You can check the status of the filter by running "pfexec ipfstat -io". This should display the rules that you described in your config file.

Friday, June 19, 2009

First tasks: setting up RAID, disabling GDM

The installation of Opensolaris 2009.06 is pretty straightforward. You can select the disk to install to, and that's it.

The first important task after the installation is setting up the mirrored ZFS root pool, which is the equivalent of a RAID1. The official install manual doesn't provide enough information for a beginner, but I found some good instructions here. To run the commands from the user account you created during the installation, use "pfexec" (roughly the equivalent of sudo on Linux).

The next thing you probably want to do is get rid of the X server. This can be done by disabling gdm, the Gnome display manager service:
pfexec svcadm disable gdm
svcadm is the main interface to SMF, which manages all the services that are running on the system.

In the next post I will explain how to set up ipfilter, the IP packet filtering service.

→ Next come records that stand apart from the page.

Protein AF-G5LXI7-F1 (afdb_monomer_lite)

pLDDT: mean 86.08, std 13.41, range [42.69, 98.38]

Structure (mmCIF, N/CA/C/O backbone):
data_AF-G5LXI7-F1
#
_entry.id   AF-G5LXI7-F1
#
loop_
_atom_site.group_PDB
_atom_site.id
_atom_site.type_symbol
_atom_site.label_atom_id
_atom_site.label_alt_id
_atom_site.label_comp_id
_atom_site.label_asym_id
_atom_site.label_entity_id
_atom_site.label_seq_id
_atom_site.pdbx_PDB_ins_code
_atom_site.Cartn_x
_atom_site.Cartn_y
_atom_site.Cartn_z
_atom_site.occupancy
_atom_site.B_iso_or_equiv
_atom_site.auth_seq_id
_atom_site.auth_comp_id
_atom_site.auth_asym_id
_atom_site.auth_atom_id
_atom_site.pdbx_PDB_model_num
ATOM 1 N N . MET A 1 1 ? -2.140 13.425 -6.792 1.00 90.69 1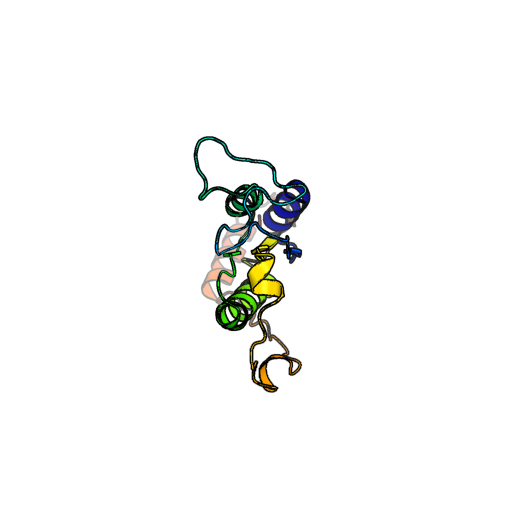 MET A N 1
ATOM 2 C CA . MET A 1 1 ? -2.288 12.132 -6.080 1.00 90.69 1 MET A CA 1
ATOM 3 C C . MET A 1 1 ? -1.835 12.203 -4.621 1.00 90.69 1 MET A C 1
ATOM 5 O O . MET A 1 1 ? -2.622 11.820 -3.770 1.00 90.69 1 MET A O 1
ATOM 9 N N . ILE A 1 2 ? -0.645 12.733 -4.301 1.00 96.19 2 ILE A N 1
ATOM 10 C CA . ILE A 1 2 ? -0.123 12.806 -2.913 1.00 96.19 2 ILE A CA 1
ATOM 11 C C . ILE A 1 2 ? -1.096 13.480 -1.933 1.00 96.19 2 ILE A C 1
ATOM 13 O O . ILE A 1 2 ? -1.366 12.935 -0.869 1.00 96.19 2 ILE A O 1
ATOM 17 N N . THR A 1 3 ? -1.688 14.620 -2.299 1.00 96.75 3 THR A N 1
ATOM 18 C CA . THR A 1 3 ? -2.673 15.305 -1.444 1.00 96.75 3 THR A CA 1
ATOM 19 C C . THR A 1 3 ? -3.877 14.418 -1.134 1.00 96.75 3 THR A C 1
ATOM 21 O O . THR A 1 3 ? -4.308 14.353 0.010 1.00 96.75 3 THR A O 1
ATOM 24 N N . ALA A 1 4 ? -4.381 13.679 -2.127 1.00 96.69 4 ALA A N 1
ATOM 25 C CA . ALA A 1 4 ? -5.486 12.746 -1.929 1.00 96.69 4 ALA A CA 1
ATOM 26 C C . ALA A 1 4 ? -5.083 11.573 -1.021 1.00 96.69 4 ALA A C 1
ATOM 28 O O . ALA A 1 4 ? -5.870 11.185 -0.164 1.00 96.69 4 ALA A O 1
ATOM 29 N N . ALA A 1 5 ? -3.852 11.062 -1.152 1.00 97.50 5 ALA A N 1
ATOM 30 C CA . ALA A 1 5 ? -3.307 10.045 -0.253 1.00 97.50 5 ALA A CA 1
ATOM 31 C C . ALA A 1 5 ? -3.263 10.547 1.198 1.00 97.50 5 ALA A C 1
ATOM 33 O O . ALA A 1 5 ? -3.769 9.886 2.102 1.00 97.50 5 ALA A O 1
ATOM 34 N N . ALA A 1 6 ? -2.746 11.761 1.408 1.00 97.38 6 ALA A N 1
ATOM 35 C CA . ALA A 1 6 ? -2.707 12.395 2.720 1.00 97.38 6 ALA A CA 1
ATOM 36 C C . ALA A 1 6 ? -4.115 12.578 3.304 1.00 97.38 6 ALA A C 1
ATOM 38 O O . ALA A 1 6 ? -4.352 12.235 4.460 1.00 97.38 6 ALA A O 1
ATOM 39 N N . THR A 1 7 ? -5.070 13.061 2.504 1.00 97.38 7 THR A N 1
ATOM 40 C CA . THR A 1 7 ? -6.469 13.205 2.927 1.00 97.38 7 THR A CA 1
ATOM 41 C C . THR A 1 7 ? -7.094 11.859 3.283 1.00 97.38 7 THR A C 1
ATOM 43 O O . THR A 1 7 ? -7.759 11.761 4.312 1.00 97.38 7 THR A O 1
ATOM 46 N N . ALA A 1 8 ? -6.880 10.825 2.471 1.00 96.81 8 ALA A N 1
ATOM 47 C CA . ALA A 1 8 ? -7.427 9.498 2.721 1.00 96.81 8 ALA A CA 1
ATOM 48 C C . ALA A 1 8 ? -6.875 8.906 4.023 1.00 96.81 8 ALA A C 1
ATOM 50 O O . ALA A 1 8 ? -7.643 8.481 4.881 1.00 96.81 8 ALA A O 1
ATOM 51 N N . THR A 1 9 ? -5.560 8.979 4.226 1.00 96.44 9 THR A N 1
ATOM 52 C CA . THR A 1 9 ? -4.902 8.529 5.459 1.00 96.44 9 THR A CA 1
ATOM 53 C C . THR A 1 9 ? -5.349 9.319 6.687 1.00 96.44 9 THR A C 1
ATOM 55 O O . THR A 1 9 ? -5.603 8.723 7.732 1.00 96.44 9 THR A O 1
ATOM 58 N N . ALA A 1 10 ? -5.505 10.641 6.572 1.00 95.94 10 ALA A N 1
ATOM 59 C CA . ALA A 1 10 ? -5.954 11.488 7.676 1.00 95.94 10 ALA A CA 1
ATOM 60 C C . ALA A 1 10 ? -7.410 11.219 8.088 1.00 95.94 10 ALA A C 1
ATOM 62 O O . ALA A 1 10 ? -7.757 11.389 9.253 1.00 95.94 10 ALA A O 1
ATOM 63 N N . ASN A 1 11 ? -8.258 10.800 7.146 1.00 95.19 11 ASN A N 1
ATOM 64 C CA . ASN A 1 11 ? -9.680 10.552 7.389 1.00 95.19 11 ASN A CA 1
ATOM 65 C C . ASN A 1 11 ? -10.030 9.061 7.473 1.00 95.19 11 ASN A C 1
ATOM 67 O O . ASN A 1 11 ? -11.212 8.726 7.485 1.00 95.19 11 ASN A O 1
ATOM 71 N N . ARG A 1 12 ? -9.025 8.173 7.513 1.00 94.69 12 ARG A N 1
ATOM 72 C CA . ARG A 1 12 ? -9.210 6.713 7.514 1.00 94.69 12 ARG A CA 1
ATOM 73 C C . ARG A 1 12 ? -10.147 6.250 6.391 1.00 94.69 12 ARG A C 1
ATOM 75 O O . ARG A 1 12 ? -11.076 5.470 6.594 1.00 94.69 12 ARG A O 1
ATOM 82 N N . ILE A 1 13 ? -9.918 6.781 5.194 1.00 95.81 13 ILE A N 1
ATOM 83 C CA . ILE A 1 13 ? -10.629 6.393 3.978 1.00 95.81 13 ILE A CA 1
ATOM 84 C C . ILE A 1 13 ? -9.752 5.377 3.238 1.00 95.81 13 ILE A C 1
ATOM 86 O O . ILE A 1 13 ? -8.600 5.702 2.933 1.00 95.81 13 ILE A O 1
ATOM 90 N N . PRO A 1 14 ? -10.266 4.178 2.910 1.00 96.75 14 PRO A N 1
ATOM 91 C CA . PRO A 1 14 ? -9.513 3.201 2.138 1.00 96.75 14 PRO A CA 1
ATOM 92 C C . PRO A 1 14 ? -9.278 3.718 0.718 1.00 96.75 14 PRO A C 1
ATOM 94 O O . PRO A 1 14 ? -10.225 3.951 -0.035 1.00 96.75 14 PRO A O 1
ATOM 97 N N . LEU A 1 15 ? -8.011 3.882 0.345 1.00 97.75 15 LEU A N 1
ATOM 98 C CA . LEU A 1 15 ? -7.605 4.343 -0.981 1.00 97.75 15 LEU A CA 1
ATOM 99 C C . LEU A 1 15 ? -6.418 3.515 -1.473 1.00 97.75 15 LEU A C 1
ATOM 101 O O . LEU A 1 15 ? -5.350 3.567 -0.875 1.00 97.75 15 LEU A O 1
ATOM 105 N N . LEU A 1 16 ? -6.584 2.786 -2.576 1.00 97.81 16 LEU A N 1
ATOM 106 C CA . LEU A 1 16 ? -5.488 2.084 -3.246 1.00 97.81 16 LEU A CA 1
ATOM 107 C C . LEU A 1 16 ? -4.945 2.937 -4.396 1.00 97.81 16 LEU A C 1
ATOM 109 O O . LEU A 1 16 ? -5.699 3.352 -5.275 1.00 97.81 16 LEU A O 1
ATOM 113 N N . LEU A 1 17 ? -3.637 3.169 -4.401 1.00 97.88 17 LEU A N 1
ATOM 114 C CA . LEU A 1 17 ? -2.906 3.878 -5.443 1.00 97.88 17 LEU A CA 1
ATOM 115 C C . LEU A 1 17 ? -1.923 2.922 -6.116 1.00 97.88 17 LEU A C 1
ATOM 117 O O . LEU A 1 17 ? -1.156 2.238 -5.441 1.00 97.88 17 LEU A O 1
ATOM 121 N N . LEU A 1 18 ? -1.934 2.918 -7.448 1.00 96.88 18 LEU A N 1
ATOM 122 C CA . LEU A 1 18 ? -1.061 2.099 -8.293 1.00 96.88 18 LEU A CA 1
ATOM 123 C C . LEU A 1 18 ? -0.254 3.005 -9.242 1.00 96.88 18 LEU A C 1
ATOM 125 O O . LEU A 1 18 ? -0.520 3.014 -10.445 1.00 96.88 18 LEU A O 1
ATOM 129 N N . PRO A 1 19 ? 0.641 3.872 -8.729 1.00 94.56 19 PRO A N 1
ATOM 130 C CA . PRO A 1 19 ? 1.460 4.709 -9.595 1.00 94.56 19 PRO A CA 1
ATOM 131 C C . PRO A 1 19 ? 2.469 3.858 -10.377 1.00 94.56 19 PRO A C 1
ATOM 133 O O . PRO A 1 19 ? 3.088 2.945 -9.827 1.00 94.56 19 PRO A O 1
ATOM 136 N N . GLY A 1 20 ? 2.674 4.195 -11.651 1.00 91.19 20 GLY A N 1
ATOM 137 C CA . GLY A 1 20 ? 3.833 3.705 -12.396 1.00 91.19 20 GLY A CA 1
ATOM 138 C C . GLY A 1 20 ? 5.126 4.254 -11.789 1.00 91.19 20 GLY A C 1
ATOM 139 O O . GLY A 1 20 ? 5.137 5.374 -11.274 1.00 91.19 20 GLY A O 1
ATOM 140 N N . ASP A 1 21 ? 6.199 3.471 -11.834 1.00 89.00 21 ASP A N 1
ATOM 141 C CA . ASP A 1 21 ? 7.516 3.833 -11.303 1.00 89.00 21 ASP A CA 1
ATOM 142 C C . ASP A 1 21 ? 8.601 3.766 -12.387 1.00 89.00 21 ASP A C 1
ATOM 144 O O . ASP A 1 21 ? 8.353 3.321 -13.510 1.00 89.00 21 ASP A O 1
ATOM 148 N N . VAL A 1 22 ? 9.808 4.216 -12.044 1.00 86.31 22 VAL A N 1
ATOM 149 C CA . VAL A 1 22 ? 11.013 4.051 -12.877 1.00 86.31 22 VAL A CA 1
ATOM 150 C C . VAL A 1 22 ? 11.320 2.566 -13.128 1.00 86.31 22 VAL A C 1
ATOM 152 O O . VAL A 1 22 ? 10.781 1.698 -12.443 1.00 86.31 22 VAL A O 1
ATOM 155 N N . TYR A 1 23 ? 12.194 2.251 -14.088 1.00 86.19 23 TYR A N 1
ATOM 156 C CA . TYR A 1 23 ? 12.595 0.862 -14.357 1.00 86.19 23 TYR A CA 1
ATOM 157 C C . TYR A 1 23 ? 13.342 0.271 -13.156 1.00 86.19 23 TYR A C 1
ATOM 159 O O . TYR A 1 23 ? 14.289 0.876 -12.647 1.00 86.19 23 TYR A O 1
ATOM 167 N N . ALA A 1 24 ? 12.974 -0.940 -12.739 1.00 84.44 24 ALA A N 1
ATOM 168 C CA . ALA A 1 24 ? 13.668 -1.665 -11.677 1.00 84.44 24 ALA A CA 1
ATOM 169 C C . ALA A 1 24 ? 15.116 -1.999 -12.082 1.00 84.44 24 ALA A C 1
ATOM 171 O O . ALA A 1 24 ? 16.031 -1.921 -11.260 1.00 84.44 24 ALA A O 1
ATOM 172 N N . SER A 1 25 ? 15.321 -2.306 -13.364 1.00 81.44 25 SER A N 1
ATOM 173 C CA . SER A 1 25 ? 16.625 -2.534 -14.002 1.00 81.44 25 SER A CA 1
ATOM 174 C C . SER A 1 25 ? 17.454 -1.262 -14.220 1.00 81.44 25 SER A C 1
ATOM 176 O O . SER A 1 25 ? 18.654 -1.358 -14.478 1.00 81.44 25 SER A O 1
ATOM 178 N N . ARG A 1 26 ? 16.835 -0.075 -14.097 1.00 73.31 26 ARG A N 1
ATOM 179 C CA . ARG A 1 26 ? 17.434 1.244 -14.377 1.00 73.31 26 ARG A CA 1
ATOM 180 C C . ARG A 1 26 ? 17.970 1.397 -15.807 1.00 73.31 26 ARG A C 1
ATOM 182 O O . ARG A 1 26 ? 18.900 2.165 -16.039 1.00 73.31 26 ARG A O 1
ATOM 189 N N . GLN A 1 27 ? 17.417 0.649 -16.763 1.00 70.75 27 GLN A N 1
ATOM 190 C CA . GLN A 1 27 ? 17.756 0.767 -18.181 1.00 70.75 27 GLN A CA 1
ATOM 191 C C . GLN A 1 27 ? 16.499 0.631 -19.048 1.00 70.75 27 GLN A C 1
ATOM 193 O O . GLN A 1 27 ? 15.781 -0.353 -18.884 1.00 70.75 27 GLN A O 1
ATOM 198 N N . PRO A 1 28 ? 16.256 1.534 -20.016 1.00 61.44 28 PRO A N 1
ATOM 199 C CA . PRO A 1 28 ? 16.984 2.774 -20.307 1.00 61.44 28 PRO A CA 1
ATOM 200 C C . PRO A 1 28 ? 16.649 3.892 -19.296 1.00 61.44 28 PRO A C 1
ATOM 202 O O . PRO A 1 28 ? 15.492 4.063 -18.927 1.00 61.44 28 PRO A O 1
ATOM 205 N N . ASP A 1 29 ? 17.655 4.655 -18.865 1.00 59.28 29 ASP A N 1
ATOM 206 C CA . ASP A 1 29 ? 17.512 5.834 -17.990 1.00 59.28 29 ASP A CA 1
ATOM 207 C C . ASP A 1 29 ? 18.020 7.079 -18.747 1.00 59.28 29 ASP A C 1
ATOM 209 O O . ASP A 1 29 ? 19.081 6.984 -19.382 1.00 59.28 29 ASP A O 1
ATOM 213 N N . PRO A 1 30 ? 17.302 8.221 -18.738 1.00 57.56 30 PRO A N 1
ATOM 214 C CA . PRO A 1 30 ? 15.997 8.479 -18.110 1.00 57.56 30 PRO A CA 1
ATOM 215 C C . PRO A 1 30 ? 14.799 8.018 -18.958 1.00 57.56 30 PRO A C 1
ATOM 217 O O . PRO A 1 30 ? 14.838 8.061 -20.191 1.00 57.56 30 PRO A O 1
ATOM 220 N N . VAL A 1 31 ? 13.696 7.612 -18.311 1.00 62.62 31 VAL A N 1
ATOM 221 C CA . VAL A 1 31 ? 12.448 7.312 -19.038 1.00 62.62 31 VAL A CA 1
ATOM 222 C C . VAL A 1 31 ? 11.661 8.573 -19.386 1.00 62.62 31 VAL A C 1
ATOM 224 O O . VAL A 1 31 ? 11.719 9.597 -18.703 1.00 62.62 31 VAL A O 1
ATOM 227 N N . LEU A 1 32 ? 10.862 8.485 -20.452 1.00 62.09 32 LEU A N 1
ATOM 228 C CA . LEU A 1 32 ? 9.985 9.566 -20.891 1.00 62.09 32 LEU A CA 1
ATOM 229 C C . LEU A 1 32 ? 9.037 9.976 -19.743 1.00 62.09 32 LEU A C 1
ATOM 231 O O . LEU A 1 32 ? 8.295 9.144 -19.228 1.00 62.09 32 LEU A O 1
ATOM 235 N N . GLN A 1 33 ? 9.055 11.263 -19.375 1.00 60.25 33 GLN A N 1
ATOM 236 C CA . GLN A 1 33 ? 8.296 11.869 -18.261 1.00 60.25 33 GLN A CA 1
ATOM 237 C C . GLN A 1 33 ? 8.790 11.545 -16.833 1.00 60.25 33 GLN A C 1
ATOM 239 O O . GLN A 1 33 ? 8.082 11.847 -15.869 1.00 60.25 33 GLN A O 1
ATOM 244 N N . GLN A 1 34 ? 9.998 10.998 -16.662 1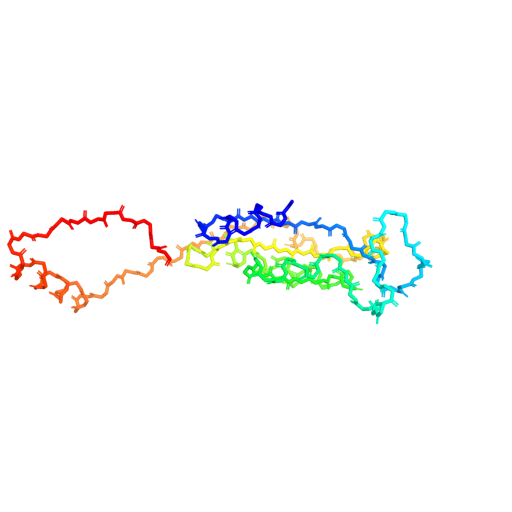.00 66.25 34 GLN A N 1
ATOM 245 C C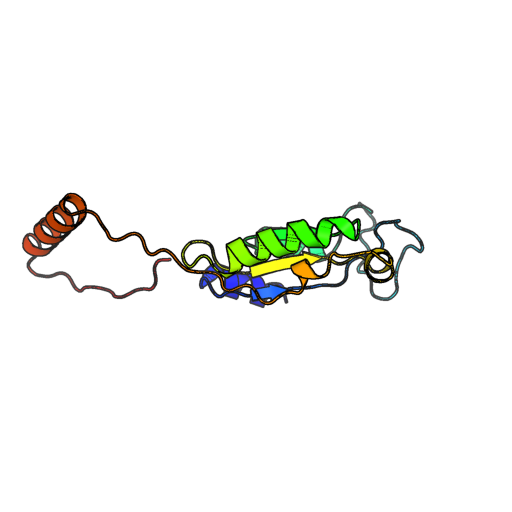A . GLN A 1 34 ? 10.632 10.878 -15.343 1.00 66.25 34 GLN A CA 1
ATOM 246 C C . GLN A 1 34 ? 11.083 12.251 -14.826 1.00 66.25 34 GLN A C 1
ATOM 248 O O . GLN A 1 34 ? 11.707 13.025 -15.547 1.00 66.25 34 GLN A O 1
ATOM 253 N N . VAL A 1 35 ? 10.795 12.551 -13.556 1.00 69.50 35 VAL A N 1
ATOM 254 C CA . VAL A 1 35 ? 11.443 13.668 -12.855 1.00 69.50 35 VAL A CA 1
ATOM 255 C C . VAL A 1 35 ? 12.789 13.165 -12.346 1.00 69.50 35 VAL A C 1
ATOM 257 O O . VAL A 1 35 ? 12.853 12.452 -11.343 1.00 69.50 35 VAL A O 1
ATOM 260 N N . GLU A 1 36 ? 13.854 13.511 -13.059 1.00 66.62 36 GLU A N 1
ATOM 261 C CA . GLU A 1 36 ? 15.214 13.080 -12.739 1.00 66.62 36 GLU A CA 1
ATOM 262 C C . GLU A 1 36 ? 15.679 13.608 -11.376 1.00 66.62 36 GLU A C 1
ATOM 264 O O . GLU A 1 36 ? 15.466 14.769 -11.021 1.00 66.62 36 GLU A O 1
ATOM 269 N N . GLN A 1 37 ? 16.311 12.730 -10.596 1.00 73.44 37 GLN A N 1
ATOM 270 C CA . GLN A 1 37 ? 17.003 13.076 -9.358 1.00 73.44 37 GLN A CA 1
ATOM 271 C C . GLN A 1 37 ? 18.510 12.980 -9.623 1.00 73.44 37 GLN A C 1
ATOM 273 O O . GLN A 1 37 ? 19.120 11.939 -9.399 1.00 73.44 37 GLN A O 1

New Server OS: Opensolaris or Nexenta?

I run a few websites, mostly based on MySQL, Rails and a little bit PHP, with currently about 5 million page impressions per month. My old server, an Athlon XP4800 with 2 GB RAM, is starting to run out of reserves, so I want to upgrade. I chose an Intel i7 920 with 8 GB RAM and 2x 750 GB disk, rented at Hetzner for € 49 per month.

I have been using Ubuntu Linux on my servers until now, and although I have been pretty happy with it in general, I want to switch to OpenSolaris for the new one.

The main reason is the ZFS file system. It handles RAID (simple mirroring or RAID-5-like), partitioning, snapshots, online resizing, all in one tool. Forget messing around with md, LVM, xfs_growfs and all the other things that you need in Linux to handle storage. Forget hardware RAID controllers, forget worrying about whether it is safe to enable write caching, or how to make sure that your SQL server syncs data properly to the disk. ZFS takes care of all that for you. And on top it offers very convenient ways to snapshot and backup data, which, despite LVM, is still a pain in Linux.

The first decision was which of the (few) OpenSolaris distributions to use.

There's OpenSolaris, currently in version 2009.06. This is the real thing directly from the core team. It comes with a packaging system that offers packages for pretty much everything that you need on a webserver (MySQL, Apache, Ruby, PHP, memcached, ...).

Then there is Nexenta. It combines the Solaris kernel with a GNU userland and the Ubuntu packaging system.

If you want to try both versions yourself, just download the ISOs and run them in VMWare or another virtual machine.

Nexenta sounds like the perfect OpenSolaris variant for someone who already knows Ubuntu, but it still looks pretty "beta", and although Nexenta is used as the basis for a fairly popular commercial NAS solution (NexentaStor), I have not found a lot of evidence of people using it for regular servers. Also the mailing lists are not very busy. So, while Nexenta is definetely something to keep an eye on, for my current task I want something proven and reliable, so I chose the "regular" OpenSolaris.

A problem with OpenSolaris is, that there is no concept of quasi-automatic security updates like in most Linux distributions, where you can just run "apt-get update && apt-get upgrade" and you get the most recent fixes. This might seem like a show-stopper; but in my case, as I will be running only my own websites on a handful of software packages, few of which are exposed to potential attackers and some of which I have to install manually anyway, it is not really a problem.